> [WORK REQUEST]
In the records, find every line with the word "backbone" and copy it out.

> [EXERCISE DATA]
####################

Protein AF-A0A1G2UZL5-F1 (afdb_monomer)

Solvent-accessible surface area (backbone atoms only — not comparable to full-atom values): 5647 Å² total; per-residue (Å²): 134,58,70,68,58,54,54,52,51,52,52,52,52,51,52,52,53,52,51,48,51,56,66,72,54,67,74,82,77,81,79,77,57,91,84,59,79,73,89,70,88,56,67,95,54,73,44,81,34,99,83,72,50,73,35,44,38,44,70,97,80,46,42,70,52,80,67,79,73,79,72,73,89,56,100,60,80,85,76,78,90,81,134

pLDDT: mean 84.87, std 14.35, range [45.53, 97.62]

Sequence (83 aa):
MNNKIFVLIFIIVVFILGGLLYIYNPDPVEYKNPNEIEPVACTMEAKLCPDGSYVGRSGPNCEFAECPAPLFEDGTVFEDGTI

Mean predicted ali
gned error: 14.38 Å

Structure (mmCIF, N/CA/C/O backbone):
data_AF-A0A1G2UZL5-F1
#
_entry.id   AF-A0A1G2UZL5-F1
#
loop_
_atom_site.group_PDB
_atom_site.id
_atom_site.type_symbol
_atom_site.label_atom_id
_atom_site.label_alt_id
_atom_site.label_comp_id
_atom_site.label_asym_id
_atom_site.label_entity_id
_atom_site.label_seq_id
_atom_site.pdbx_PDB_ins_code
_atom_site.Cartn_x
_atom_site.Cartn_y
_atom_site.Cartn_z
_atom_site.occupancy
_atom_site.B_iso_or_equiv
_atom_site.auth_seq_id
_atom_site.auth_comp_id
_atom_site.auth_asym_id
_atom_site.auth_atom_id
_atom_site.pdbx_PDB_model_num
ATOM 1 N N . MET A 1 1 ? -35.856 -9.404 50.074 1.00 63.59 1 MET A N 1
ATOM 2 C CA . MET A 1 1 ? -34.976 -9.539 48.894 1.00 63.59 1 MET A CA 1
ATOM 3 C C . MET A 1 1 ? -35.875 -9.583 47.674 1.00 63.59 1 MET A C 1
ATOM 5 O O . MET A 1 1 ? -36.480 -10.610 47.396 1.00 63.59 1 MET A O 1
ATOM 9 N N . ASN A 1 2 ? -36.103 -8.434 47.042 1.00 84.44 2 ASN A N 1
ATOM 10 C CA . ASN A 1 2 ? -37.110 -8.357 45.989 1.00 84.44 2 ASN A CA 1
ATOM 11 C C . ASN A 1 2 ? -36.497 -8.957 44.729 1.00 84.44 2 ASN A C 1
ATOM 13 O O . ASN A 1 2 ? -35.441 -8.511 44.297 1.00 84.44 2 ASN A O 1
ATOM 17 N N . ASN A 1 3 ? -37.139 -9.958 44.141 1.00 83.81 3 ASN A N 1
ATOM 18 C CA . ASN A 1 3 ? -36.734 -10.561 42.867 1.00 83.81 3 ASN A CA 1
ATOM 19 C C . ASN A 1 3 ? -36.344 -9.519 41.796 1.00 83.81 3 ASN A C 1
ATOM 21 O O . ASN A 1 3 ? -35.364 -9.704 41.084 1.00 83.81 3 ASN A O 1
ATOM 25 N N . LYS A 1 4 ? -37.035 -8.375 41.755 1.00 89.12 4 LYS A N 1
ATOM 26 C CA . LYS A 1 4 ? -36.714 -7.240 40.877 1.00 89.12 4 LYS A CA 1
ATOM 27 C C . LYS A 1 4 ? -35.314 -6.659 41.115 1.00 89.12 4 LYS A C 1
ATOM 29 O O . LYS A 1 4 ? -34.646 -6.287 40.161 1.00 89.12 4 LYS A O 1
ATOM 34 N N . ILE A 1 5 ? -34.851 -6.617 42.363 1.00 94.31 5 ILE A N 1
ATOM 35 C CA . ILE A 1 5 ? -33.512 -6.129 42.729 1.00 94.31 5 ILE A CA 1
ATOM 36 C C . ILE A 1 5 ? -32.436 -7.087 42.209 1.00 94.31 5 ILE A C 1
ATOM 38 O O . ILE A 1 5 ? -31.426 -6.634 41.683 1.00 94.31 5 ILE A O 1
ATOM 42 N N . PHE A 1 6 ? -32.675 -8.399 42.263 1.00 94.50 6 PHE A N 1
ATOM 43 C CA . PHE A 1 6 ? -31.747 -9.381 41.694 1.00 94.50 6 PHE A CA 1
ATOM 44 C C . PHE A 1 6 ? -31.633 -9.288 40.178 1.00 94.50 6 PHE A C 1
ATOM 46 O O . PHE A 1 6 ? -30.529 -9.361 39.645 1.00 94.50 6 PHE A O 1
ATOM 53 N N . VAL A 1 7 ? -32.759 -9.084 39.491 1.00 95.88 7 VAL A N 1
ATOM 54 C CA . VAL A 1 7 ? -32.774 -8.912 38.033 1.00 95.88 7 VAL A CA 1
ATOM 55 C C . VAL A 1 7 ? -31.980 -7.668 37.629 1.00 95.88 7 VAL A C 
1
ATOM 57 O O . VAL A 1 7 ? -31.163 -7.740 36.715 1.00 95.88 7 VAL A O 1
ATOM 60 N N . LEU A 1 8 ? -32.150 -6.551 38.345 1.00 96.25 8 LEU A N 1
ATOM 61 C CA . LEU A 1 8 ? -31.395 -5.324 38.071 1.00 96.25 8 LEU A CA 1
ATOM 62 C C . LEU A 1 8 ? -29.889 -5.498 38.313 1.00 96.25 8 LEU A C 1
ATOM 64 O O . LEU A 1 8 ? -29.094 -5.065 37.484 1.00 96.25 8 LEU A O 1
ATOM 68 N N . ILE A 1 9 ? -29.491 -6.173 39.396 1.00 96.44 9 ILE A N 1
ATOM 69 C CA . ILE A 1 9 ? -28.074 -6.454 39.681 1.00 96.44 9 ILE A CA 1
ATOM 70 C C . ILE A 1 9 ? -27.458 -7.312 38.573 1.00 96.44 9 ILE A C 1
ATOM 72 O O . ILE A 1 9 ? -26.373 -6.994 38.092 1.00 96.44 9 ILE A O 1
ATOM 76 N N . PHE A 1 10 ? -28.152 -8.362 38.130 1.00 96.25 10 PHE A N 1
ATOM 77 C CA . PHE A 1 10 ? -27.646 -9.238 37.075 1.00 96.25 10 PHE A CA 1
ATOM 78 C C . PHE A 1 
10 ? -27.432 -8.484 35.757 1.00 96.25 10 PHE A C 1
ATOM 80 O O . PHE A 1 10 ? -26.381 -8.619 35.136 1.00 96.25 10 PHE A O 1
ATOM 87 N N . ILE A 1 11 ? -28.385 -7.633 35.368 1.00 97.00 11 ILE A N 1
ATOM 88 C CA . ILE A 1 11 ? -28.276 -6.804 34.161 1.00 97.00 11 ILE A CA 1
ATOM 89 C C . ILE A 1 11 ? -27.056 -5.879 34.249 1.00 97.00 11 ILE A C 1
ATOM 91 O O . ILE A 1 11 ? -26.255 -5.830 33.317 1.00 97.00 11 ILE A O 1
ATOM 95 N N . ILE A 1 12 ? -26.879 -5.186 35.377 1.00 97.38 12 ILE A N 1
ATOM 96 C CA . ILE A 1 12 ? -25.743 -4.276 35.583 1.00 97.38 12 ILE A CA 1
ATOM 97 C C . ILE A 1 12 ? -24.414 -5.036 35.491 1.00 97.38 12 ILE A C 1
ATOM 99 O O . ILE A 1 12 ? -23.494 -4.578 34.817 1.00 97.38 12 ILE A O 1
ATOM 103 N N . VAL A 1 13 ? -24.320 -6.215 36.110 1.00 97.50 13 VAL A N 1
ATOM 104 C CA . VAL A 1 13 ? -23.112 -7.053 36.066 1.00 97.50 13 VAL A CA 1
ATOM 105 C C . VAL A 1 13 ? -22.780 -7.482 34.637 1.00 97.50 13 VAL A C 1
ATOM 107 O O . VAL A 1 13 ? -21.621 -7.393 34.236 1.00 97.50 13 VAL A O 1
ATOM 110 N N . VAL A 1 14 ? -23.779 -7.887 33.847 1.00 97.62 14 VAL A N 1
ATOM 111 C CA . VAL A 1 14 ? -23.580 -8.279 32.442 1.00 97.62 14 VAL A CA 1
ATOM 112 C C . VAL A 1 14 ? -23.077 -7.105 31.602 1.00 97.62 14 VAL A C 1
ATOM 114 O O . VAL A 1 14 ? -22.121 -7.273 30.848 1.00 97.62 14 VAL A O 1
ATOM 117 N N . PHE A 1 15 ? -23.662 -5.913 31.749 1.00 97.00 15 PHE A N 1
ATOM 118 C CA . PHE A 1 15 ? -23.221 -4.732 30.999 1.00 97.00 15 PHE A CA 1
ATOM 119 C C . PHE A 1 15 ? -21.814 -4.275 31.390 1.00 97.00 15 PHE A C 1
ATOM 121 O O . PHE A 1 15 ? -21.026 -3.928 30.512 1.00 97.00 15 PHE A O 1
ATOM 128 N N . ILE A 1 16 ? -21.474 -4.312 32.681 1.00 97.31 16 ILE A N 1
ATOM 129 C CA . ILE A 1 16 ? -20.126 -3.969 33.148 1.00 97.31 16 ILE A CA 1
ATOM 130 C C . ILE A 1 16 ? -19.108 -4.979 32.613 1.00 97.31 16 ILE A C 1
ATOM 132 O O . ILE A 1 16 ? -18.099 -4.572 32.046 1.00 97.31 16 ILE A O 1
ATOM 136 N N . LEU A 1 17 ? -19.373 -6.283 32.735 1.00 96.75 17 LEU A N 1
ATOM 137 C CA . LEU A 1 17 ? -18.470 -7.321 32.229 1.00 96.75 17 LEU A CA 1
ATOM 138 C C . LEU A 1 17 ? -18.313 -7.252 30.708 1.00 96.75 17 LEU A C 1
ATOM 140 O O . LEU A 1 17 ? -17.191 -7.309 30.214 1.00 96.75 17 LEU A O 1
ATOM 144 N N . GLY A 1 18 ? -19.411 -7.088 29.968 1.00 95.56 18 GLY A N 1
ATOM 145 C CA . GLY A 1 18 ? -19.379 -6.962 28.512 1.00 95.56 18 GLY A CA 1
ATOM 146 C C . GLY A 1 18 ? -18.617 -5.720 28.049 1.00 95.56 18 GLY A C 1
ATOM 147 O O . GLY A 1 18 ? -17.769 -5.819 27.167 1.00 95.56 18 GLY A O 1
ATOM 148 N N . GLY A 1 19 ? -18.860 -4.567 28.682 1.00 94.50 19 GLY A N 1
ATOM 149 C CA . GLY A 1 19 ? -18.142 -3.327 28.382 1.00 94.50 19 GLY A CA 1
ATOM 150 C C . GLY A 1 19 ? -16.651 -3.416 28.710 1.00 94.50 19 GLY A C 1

####################

> [ANSWER BOX]
Solvent-accessible surface area (backbone atoms only — not comparable to full-atom values): 5647 Å² total; per-residue (Å²): 134,58,70,68,58,54,54,52,51,52,52,52,52,51,52,52,53,52,51,48,51,56,66,72,54,67,74,82,77,81,79,77,57,91,84,59,79,73,89,70,88,56,67,95,54,73,44,81,34,99,83,72,50,73,35,44,38,44,70,97,80,46,42,70,52,80,67,79,73,79,72,73,89,56,100,60,80,85,76,78,90,81,134
Structure (mmCIF, N/CA/C/O backbone):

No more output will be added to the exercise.